Since that day I have received blessings in my life to numerous to inventory within this piece. I have said goodbye to both of mom and dad and now I live hundreds of miles from my boyhood home, here in The Land of Palm Trees. Several decorations inherited from my parents adorn the shelves and walls of my home now to remind me of those special holidays of my younger days. But occasionally, I will hear the combined voices of Bandaid and if but for a short time I am back at that kitchen table full of Christmas comfort and the excitement of things to come, still singing, "It's Christmas time, there's no need to be afraid."

2 comments:

  1. Tis the season for all manner of foods, cookies, cakes, pies and feasts. So where are the scrumptious photos of golden brown turkey, corn pie, macoroni and cheese, garden vegetables along with pecan pie, shoo fly pie, whipped cream cake?
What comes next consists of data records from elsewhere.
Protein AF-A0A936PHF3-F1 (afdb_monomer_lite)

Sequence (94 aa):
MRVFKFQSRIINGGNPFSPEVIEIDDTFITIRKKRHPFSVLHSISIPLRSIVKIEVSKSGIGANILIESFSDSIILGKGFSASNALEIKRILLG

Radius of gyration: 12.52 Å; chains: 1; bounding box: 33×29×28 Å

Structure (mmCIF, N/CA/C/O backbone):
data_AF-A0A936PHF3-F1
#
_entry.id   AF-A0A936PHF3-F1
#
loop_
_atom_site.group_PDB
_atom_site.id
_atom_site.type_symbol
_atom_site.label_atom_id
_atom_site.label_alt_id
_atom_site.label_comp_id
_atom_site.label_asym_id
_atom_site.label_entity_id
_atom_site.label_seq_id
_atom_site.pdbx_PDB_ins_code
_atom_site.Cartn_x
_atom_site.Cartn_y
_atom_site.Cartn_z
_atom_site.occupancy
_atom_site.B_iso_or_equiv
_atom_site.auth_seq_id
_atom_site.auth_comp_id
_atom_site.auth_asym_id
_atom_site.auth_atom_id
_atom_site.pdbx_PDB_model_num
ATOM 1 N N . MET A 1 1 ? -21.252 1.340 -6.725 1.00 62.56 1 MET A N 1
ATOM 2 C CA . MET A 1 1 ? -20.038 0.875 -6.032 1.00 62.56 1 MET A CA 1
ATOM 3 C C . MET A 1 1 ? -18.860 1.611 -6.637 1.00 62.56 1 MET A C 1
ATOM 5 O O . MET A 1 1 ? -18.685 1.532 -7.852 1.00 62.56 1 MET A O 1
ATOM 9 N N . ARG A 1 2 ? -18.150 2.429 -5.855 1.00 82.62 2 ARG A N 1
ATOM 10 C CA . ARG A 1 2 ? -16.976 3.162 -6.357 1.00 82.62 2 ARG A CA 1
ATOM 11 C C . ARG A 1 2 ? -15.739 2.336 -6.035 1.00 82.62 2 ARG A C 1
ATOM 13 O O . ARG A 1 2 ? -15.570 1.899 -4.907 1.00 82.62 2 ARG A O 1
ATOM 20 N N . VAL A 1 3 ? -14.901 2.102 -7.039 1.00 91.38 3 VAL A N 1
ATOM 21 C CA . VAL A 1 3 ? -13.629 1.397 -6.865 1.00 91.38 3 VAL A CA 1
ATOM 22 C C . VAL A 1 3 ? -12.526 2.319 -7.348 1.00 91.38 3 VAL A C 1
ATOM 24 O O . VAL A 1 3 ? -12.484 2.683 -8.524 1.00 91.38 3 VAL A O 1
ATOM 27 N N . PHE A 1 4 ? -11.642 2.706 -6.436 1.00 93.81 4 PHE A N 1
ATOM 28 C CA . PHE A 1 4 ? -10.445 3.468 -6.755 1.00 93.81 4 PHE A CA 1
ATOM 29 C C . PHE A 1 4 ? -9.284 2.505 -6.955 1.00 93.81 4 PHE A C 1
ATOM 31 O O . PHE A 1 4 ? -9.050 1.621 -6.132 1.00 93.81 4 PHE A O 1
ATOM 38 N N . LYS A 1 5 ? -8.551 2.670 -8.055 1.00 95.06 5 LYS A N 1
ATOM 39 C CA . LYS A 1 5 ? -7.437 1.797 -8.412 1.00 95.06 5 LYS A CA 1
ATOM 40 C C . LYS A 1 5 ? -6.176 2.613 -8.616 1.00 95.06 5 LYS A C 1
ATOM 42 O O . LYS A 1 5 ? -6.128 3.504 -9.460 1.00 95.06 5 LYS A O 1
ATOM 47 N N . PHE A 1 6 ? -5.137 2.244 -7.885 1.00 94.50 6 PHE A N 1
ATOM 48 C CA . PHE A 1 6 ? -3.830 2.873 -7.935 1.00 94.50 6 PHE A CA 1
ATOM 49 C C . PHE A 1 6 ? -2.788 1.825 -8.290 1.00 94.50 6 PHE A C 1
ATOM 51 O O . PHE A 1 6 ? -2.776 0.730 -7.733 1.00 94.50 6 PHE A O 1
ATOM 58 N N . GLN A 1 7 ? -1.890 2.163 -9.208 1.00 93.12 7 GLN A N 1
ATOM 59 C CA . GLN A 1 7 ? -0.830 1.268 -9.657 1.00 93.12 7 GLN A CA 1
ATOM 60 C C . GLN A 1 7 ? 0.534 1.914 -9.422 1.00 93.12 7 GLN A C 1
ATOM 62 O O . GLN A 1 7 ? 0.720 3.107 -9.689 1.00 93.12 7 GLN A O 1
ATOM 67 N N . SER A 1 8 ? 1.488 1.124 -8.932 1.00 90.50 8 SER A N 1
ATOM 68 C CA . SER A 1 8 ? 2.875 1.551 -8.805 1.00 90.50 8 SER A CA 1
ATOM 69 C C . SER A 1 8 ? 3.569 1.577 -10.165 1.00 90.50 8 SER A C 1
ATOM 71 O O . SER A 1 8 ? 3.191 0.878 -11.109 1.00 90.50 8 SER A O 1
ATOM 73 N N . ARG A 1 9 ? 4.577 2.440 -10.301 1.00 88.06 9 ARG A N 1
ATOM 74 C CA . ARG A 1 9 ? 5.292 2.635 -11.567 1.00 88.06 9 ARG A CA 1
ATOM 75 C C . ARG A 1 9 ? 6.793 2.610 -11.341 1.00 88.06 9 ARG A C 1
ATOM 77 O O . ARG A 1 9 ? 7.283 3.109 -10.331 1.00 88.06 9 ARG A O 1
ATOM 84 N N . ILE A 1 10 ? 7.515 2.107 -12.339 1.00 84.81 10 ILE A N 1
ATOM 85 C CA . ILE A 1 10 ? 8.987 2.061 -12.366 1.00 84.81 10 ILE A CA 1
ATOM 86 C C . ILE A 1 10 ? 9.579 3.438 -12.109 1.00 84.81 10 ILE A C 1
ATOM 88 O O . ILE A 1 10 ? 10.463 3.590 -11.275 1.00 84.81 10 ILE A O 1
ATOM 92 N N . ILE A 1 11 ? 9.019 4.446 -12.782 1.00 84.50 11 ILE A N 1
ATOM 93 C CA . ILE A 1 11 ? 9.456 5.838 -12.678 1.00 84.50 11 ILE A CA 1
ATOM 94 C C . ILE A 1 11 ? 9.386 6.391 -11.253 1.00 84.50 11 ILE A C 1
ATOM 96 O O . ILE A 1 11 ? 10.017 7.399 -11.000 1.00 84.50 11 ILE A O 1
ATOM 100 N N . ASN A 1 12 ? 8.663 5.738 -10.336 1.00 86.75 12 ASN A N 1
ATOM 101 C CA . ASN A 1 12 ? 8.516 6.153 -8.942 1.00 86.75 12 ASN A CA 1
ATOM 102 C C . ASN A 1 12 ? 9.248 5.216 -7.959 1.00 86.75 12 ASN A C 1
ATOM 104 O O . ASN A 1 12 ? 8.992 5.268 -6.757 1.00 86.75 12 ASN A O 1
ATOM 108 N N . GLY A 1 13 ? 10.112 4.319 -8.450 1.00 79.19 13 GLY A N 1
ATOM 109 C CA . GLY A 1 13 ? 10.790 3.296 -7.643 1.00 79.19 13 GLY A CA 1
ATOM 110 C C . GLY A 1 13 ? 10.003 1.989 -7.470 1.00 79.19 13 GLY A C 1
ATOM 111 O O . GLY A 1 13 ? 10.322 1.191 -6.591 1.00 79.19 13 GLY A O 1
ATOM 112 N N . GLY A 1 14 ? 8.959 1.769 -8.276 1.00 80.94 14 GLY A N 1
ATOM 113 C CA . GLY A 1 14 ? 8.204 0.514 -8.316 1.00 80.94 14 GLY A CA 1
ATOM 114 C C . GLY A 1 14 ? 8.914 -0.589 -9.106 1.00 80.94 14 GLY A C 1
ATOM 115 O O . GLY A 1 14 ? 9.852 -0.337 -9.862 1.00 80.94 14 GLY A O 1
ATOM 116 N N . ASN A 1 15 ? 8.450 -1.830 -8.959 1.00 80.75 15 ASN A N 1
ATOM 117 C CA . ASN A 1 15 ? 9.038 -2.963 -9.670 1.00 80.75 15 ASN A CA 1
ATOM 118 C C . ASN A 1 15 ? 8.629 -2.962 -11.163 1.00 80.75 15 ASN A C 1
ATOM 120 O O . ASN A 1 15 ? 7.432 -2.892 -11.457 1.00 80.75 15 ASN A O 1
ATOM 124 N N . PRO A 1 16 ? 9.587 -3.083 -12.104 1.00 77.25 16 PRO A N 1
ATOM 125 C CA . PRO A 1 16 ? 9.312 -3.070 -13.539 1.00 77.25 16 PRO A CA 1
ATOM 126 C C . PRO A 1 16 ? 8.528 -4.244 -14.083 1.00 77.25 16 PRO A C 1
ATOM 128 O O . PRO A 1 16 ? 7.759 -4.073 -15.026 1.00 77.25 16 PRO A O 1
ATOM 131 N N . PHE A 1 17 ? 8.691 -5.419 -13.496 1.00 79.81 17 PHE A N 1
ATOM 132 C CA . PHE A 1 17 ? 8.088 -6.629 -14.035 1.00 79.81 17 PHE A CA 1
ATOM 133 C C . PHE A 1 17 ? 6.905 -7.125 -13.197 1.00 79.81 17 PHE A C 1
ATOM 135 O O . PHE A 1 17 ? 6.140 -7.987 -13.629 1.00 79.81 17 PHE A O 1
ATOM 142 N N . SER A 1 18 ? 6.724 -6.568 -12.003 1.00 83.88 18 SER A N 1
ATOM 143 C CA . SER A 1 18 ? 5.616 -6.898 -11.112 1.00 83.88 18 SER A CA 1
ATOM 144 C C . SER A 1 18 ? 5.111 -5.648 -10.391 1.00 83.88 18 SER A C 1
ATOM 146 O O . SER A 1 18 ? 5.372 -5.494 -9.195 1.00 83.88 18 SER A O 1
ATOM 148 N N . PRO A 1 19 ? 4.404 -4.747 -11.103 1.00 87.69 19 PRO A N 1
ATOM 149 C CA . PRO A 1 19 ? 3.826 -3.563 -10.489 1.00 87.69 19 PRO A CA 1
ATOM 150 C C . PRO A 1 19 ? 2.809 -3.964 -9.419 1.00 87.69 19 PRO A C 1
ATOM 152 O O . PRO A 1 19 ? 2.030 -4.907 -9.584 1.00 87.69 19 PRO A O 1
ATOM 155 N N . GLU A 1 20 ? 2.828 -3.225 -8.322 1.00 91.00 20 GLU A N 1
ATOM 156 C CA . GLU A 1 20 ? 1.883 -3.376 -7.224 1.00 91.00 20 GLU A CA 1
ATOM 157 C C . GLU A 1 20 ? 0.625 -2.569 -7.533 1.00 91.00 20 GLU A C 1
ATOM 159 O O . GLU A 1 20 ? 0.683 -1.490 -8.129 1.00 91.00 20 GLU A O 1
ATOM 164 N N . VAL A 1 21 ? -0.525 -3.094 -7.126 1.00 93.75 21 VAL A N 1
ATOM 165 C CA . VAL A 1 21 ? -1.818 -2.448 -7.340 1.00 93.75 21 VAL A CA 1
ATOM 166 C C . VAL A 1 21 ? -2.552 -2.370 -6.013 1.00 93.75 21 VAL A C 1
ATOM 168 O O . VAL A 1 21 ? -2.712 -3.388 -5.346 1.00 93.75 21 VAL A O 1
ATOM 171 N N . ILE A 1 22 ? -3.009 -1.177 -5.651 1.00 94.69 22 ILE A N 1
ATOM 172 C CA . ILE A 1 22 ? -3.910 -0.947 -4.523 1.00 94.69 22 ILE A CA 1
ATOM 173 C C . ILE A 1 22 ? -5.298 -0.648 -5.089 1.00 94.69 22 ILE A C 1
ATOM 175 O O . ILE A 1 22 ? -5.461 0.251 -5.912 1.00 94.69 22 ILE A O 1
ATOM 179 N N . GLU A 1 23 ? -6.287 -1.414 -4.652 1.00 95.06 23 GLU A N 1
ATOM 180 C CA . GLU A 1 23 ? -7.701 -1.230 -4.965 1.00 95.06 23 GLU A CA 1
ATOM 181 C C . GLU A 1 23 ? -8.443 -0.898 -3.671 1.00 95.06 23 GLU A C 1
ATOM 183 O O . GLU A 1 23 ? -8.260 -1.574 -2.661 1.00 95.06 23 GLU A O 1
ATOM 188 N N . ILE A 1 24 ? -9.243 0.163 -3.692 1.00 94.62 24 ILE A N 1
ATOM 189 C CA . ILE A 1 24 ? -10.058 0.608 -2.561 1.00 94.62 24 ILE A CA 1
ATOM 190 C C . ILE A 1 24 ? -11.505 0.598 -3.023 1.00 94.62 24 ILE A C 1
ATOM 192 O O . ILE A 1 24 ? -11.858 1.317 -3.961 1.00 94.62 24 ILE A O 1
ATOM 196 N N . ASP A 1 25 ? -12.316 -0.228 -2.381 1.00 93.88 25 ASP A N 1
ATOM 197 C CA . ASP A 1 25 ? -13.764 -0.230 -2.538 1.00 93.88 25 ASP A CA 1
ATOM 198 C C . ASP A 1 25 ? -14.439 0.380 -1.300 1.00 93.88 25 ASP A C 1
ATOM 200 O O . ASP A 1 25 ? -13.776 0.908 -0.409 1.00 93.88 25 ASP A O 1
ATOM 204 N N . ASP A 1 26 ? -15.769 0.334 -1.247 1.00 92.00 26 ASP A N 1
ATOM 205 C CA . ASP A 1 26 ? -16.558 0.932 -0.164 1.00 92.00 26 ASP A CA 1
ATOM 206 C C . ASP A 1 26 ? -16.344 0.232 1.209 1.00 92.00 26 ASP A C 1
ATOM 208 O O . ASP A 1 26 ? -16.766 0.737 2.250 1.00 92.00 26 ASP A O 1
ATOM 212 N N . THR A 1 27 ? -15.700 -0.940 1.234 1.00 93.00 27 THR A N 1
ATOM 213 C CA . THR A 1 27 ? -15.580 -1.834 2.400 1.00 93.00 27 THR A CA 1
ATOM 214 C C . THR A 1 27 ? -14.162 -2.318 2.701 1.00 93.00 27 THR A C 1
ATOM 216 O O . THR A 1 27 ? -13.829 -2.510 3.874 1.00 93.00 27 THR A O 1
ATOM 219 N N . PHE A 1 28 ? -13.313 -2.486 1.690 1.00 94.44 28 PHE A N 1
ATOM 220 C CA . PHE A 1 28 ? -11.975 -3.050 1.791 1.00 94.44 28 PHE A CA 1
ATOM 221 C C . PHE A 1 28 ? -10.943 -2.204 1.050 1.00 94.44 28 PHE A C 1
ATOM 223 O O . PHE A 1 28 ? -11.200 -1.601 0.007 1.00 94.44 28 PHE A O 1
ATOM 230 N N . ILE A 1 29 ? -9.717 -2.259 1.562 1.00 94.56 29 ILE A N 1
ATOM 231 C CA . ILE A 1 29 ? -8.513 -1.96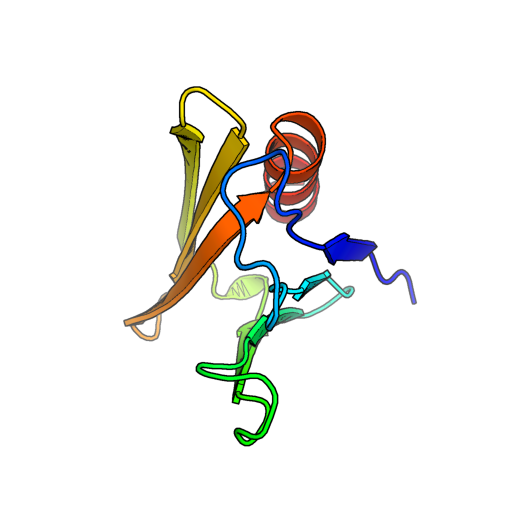6 0.799 1.00 94.56 29 ILE A CA 1
ATOM 232 C C . ILE A 1 29 ? -7.801 -3.274 0.474 1.00 94.56 29 ILE A C 1
ATOM 234 O O . ILE A 1 29 ? -7.554 -4.103 1.347 1.00 94.56 29 ILE A O 1
ATOM 238 N N . THR A 1 30 ? -7.452 -3.457 -0.791 1.00 94.69 30 THR A N 1
ATOM 239 C CA . THR A 1 30 ? -6.765 -4.644 -1.283 1.00 94.69 30 THR A CA 1
ATOM 240 C C . THR A 1 30 ? -5.465 -4.249 -1.955 1.00 94.69 30 THR A C 1
ATOM 242 O O . THR A 1 30 ? -5.468 -3.456 -2.893 1.00 94.69 30 THR A O 1
ATOM 245 N N . ILE A 1 31 ? -4.349 -4.840 -1.531 1.00 93.50 31 ILE A N 1
ATOM 246 C CA . ILE A 1 31 ? -3.097 -4.784 -2.286 1.00 93.50 31 ILE A CA 1
ATOM 247 C C . ILE A 1 31 ? 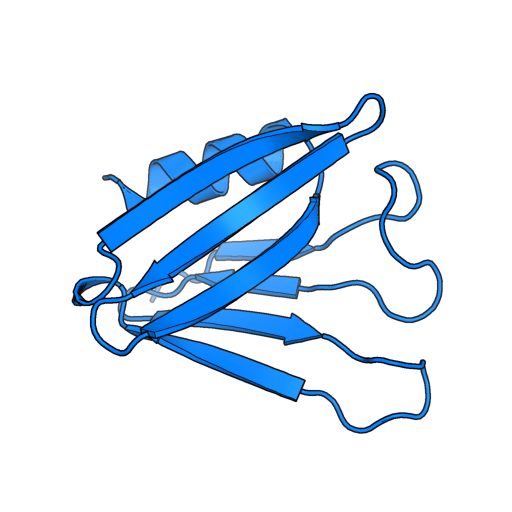-2.898 -6.086 -3.049 1.00 93.50 31 ILE A C 1
ATOM 249 O O . ILE A 1 31 ? -3.034 -7.181 -2.504 1.00 93.50 31 ILE A O 1
ATOM 253 N N . ARG A 1 32 ? -2.542 -5.962 -4.321 1.00 91.88 32 ARG A N 1
ATOM 254 C CA . ARG A 1 32 ? -2.161 -7.061 -5.199 1.00 91.88 32 ARG A CA 1
ATOM 255 C C . ARG A 1 32 ? -0.705 -6.875 -5.586 1.00 91.88 32 ARG A C 1
ATOM 257 O O . ARG A 1 32 ? -0.343 -5.866 -6.190 1.00 91.88 32 ARG A O 1
ATOM 264 N N . LYS A 1 33 ? 0.131 -7.849 -5.235 1.00 88.75 33 LYS A N 1
ATOM 265 C CA . LYS A 1 33 ? 1.565 -7.841 -5.533 1.00 88.75 33 LYS A CA 1
ATOM 266 C C . LYS A 1 33 ? 2.035 -9.208 -6.005 1.00 88.75 33 LYS A C 1
ATOM 268 O O . LYS A 1 33 ? 1.552 -10.246 -5.555 1.00 88.75 33 LYS A O 1
ATOM 273 N N . LYS A 1 34 ? 3.010 -9.208 -6.907 1.00 84.19 34 LYS A N 1
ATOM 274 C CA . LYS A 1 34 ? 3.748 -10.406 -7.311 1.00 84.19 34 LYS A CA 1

Where are your taste buds? Where are your delicately color coordinated meals? Are you in the dog house subsisting on bread and water? Where are those pictures? Where are the mouth watering descriptions of edibles in the season of feasts? Or have you become Scrooge, bahing and humbugging? Well, wake up! It's a new day. Lean out that second story window and tell that urchin in the street to go to the butcher's and buy that fat goose in the window. Get the Cratchett family to set that table. Get a move on and warm up that computer to revel us with tales concocted during the act of wassailing. Hurry the season is whizzing by.